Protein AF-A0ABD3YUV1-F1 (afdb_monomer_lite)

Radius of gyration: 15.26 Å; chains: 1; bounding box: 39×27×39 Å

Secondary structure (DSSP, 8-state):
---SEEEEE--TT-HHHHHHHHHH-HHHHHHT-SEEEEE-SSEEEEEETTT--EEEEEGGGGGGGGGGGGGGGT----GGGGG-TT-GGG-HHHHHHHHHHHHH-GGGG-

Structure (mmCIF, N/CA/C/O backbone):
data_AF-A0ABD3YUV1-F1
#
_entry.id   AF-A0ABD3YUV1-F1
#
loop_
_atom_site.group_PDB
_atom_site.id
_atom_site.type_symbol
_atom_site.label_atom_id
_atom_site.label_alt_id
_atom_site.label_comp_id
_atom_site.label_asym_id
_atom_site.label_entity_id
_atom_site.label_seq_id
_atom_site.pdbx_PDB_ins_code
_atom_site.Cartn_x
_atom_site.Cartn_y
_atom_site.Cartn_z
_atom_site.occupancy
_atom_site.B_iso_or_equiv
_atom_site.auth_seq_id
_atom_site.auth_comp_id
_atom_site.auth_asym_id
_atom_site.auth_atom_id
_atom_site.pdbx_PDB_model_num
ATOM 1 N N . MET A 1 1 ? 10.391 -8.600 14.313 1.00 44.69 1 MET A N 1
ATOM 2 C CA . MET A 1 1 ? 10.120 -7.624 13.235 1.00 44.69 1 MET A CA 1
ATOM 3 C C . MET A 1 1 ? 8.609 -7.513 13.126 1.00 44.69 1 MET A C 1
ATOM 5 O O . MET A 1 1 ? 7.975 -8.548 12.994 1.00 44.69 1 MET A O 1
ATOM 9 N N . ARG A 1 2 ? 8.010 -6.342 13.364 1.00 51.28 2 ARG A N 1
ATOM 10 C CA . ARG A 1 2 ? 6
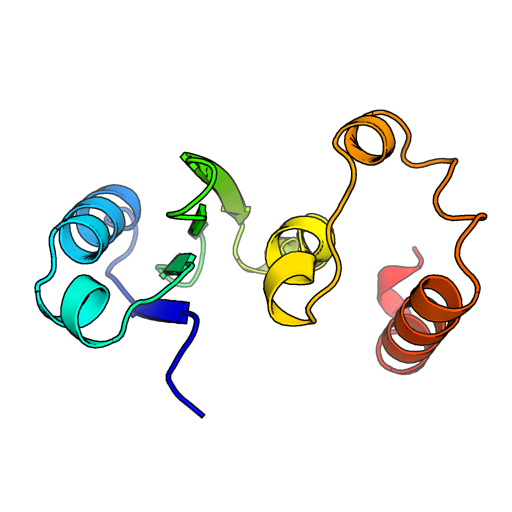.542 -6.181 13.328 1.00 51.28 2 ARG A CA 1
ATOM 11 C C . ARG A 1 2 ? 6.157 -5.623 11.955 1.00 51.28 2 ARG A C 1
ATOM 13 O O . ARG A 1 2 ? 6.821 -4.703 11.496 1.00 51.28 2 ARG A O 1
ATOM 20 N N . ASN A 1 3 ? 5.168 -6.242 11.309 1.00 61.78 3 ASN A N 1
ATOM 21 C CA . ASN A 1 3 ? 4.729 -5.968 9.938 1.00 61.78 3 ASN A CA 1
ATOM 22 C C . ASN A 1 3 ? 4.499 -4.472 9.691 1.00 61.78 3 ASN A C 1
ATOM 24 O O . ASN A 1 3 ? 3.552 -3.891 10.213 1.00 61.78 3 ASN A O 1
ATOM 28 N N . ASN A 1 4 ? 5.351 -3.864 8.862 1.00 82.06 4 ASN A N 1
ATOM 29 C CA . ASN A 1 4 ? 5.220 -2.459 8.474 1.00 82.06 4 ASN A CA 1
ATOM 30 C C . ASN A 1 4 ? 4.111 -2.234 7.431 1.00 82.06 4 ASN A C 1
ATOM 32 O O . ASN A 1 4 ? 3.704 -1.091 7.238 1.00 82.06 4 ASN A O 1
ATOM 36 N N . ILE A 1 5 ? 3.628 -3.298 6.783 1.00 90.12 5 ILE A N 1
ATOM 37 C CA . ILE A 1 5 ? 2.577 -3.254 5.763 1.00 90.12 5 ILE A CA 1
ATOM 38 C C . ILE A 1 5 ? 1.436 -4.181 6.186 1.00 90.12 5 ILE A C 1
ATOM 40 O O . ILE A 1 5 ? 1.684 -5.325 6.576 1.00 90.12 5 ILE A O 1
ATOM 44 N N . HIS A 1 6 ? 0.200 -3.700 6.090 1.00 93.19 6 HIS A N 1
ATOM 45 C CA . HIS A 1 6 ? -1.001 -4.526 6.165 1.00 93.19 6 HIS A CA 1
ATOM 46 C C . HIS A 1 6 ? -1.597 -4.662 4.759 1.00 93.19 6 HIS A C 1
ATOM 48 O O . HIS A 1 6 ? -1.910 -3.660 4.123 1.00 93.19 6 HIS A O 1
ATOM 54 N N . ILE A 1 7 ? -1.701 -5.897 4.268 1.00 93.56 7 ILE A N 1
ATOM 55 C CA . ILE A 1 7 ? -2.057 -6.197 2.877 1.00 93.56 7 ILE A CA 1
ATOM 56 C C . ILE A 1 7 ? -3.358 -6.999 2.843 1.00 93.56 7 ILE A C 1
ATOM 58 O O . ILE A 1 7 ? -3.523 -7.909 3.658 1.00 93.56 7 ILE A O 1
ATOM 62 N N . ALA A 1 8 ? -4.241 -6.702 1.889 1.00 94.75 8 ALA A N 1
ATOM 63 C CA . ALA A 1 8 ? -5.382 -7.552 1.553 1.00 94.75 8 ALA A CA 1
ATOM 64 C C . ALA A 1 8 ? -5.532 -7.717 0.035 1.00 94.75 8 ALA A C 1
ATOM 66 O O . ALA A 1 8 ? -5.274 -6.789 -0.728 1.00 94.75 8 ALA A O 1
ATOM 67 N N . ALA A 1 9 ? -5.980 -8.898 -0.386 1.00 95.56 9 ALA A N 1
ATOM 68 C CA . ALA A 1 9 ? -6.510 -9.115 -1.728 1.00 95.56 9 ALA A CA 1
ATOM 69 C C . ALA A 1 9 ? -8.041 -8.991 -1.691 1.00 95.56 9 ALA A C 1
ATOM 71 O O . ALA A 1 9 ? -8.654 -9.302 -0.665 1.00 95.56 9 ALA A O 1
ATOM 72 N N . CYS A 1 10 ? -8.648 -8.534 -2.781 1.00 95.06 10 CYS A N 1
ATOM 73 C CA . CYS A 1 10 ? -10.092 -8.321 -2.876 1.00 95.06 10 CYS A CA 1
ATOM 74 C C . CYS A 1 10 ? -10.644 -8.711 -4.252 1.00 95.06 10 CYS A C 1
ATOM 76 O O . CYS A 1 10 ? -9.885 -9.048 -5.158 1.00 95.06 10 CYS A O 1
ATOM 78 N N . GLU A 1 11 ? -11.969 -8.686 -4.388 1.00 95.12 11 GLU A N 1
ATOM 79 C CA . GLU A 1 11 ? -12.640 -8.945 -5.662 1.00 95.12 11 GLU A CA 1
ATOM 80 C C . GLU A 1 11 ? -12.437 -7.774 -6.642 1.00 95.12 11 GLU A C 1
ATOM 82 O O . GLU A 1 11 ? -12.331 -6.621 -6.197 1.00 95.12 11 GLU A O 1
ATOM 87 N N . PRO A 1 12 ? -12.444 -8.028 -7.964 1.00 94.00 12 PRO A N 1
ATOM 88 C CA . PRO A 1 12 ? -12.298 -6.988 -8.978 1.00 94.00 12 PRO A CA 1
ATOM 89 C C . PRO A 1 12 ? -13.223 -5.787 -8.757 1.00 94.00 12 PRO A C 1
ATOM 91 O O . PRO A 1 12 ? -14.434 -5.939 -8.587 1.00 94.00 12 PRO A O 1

════

> Instructions for the task:
An exact copy of the lines above, from the one containing "ATOM 30 C C" down to the one containing "ATOM 56 C C" and including both, is the whole answer; retype it and nothing else.

> Exercise output:
ATOM 30 C C . ASN A 1 4 ? 4.111 -2.234 7.431 1.00 82.06 4 ASN A C 1
ATOM 32 O O . ASN A 1 4 ? 3.704 -1.091 7.238 1.00 82.06 4 ASN A O 1
ATOM 36 N N . ILE A 1 5 ? 3.628 -3.298 6.783 1.00 90.12 5 ILE A N 1
ATOM 37 C CA . ILE A 1 5 ? 2.577 -3.254 5.763 1.00 90.12 5 ILE A CA 1
ATOM 38 C C . ILE A 1 5 ? 1.436 -4.181 6.186 1.00 90.12 5 ILE A C 1
ATOM 40 O O . ILE A 1 5 ? 1.684 -5.325 6.576 1.00 90.12 5 ILE A O 1
ATOM 44 N N . HIS A 1 6 ? 0.200 -3.700 6.090 1.00 93.19 6 HIS A N 1
ATOM 45 C CA . HIS A 1 6 ? -1.001 -4.526 6.165 1.00 93.19 6 HIS A CA 1
ATOM 46 C C . HIS A 1 6 ? -1.597 -4.662 4.759 1.00 93.19 6 HIS A C 1
ATOM 48 O O . HIS A 1 6 ? -1.910 -3.660 4.123 1.00 93.19 6 HIS A O 1
ATOM 54 N N . ILE A 1 7 ? -1.701 -5.897 4.268 1.00 93.56 7 ILE A N 1
ATOM 55 C CA . ILE A 1 7 ? -2.057 -6.197 2.877 1.00 93.56 7 ILE A CA 1
ATOM 56 C C . ILE A 1 7 ? -3.358 -6.999 2.843 1.00 93.56 7 ILE A C 1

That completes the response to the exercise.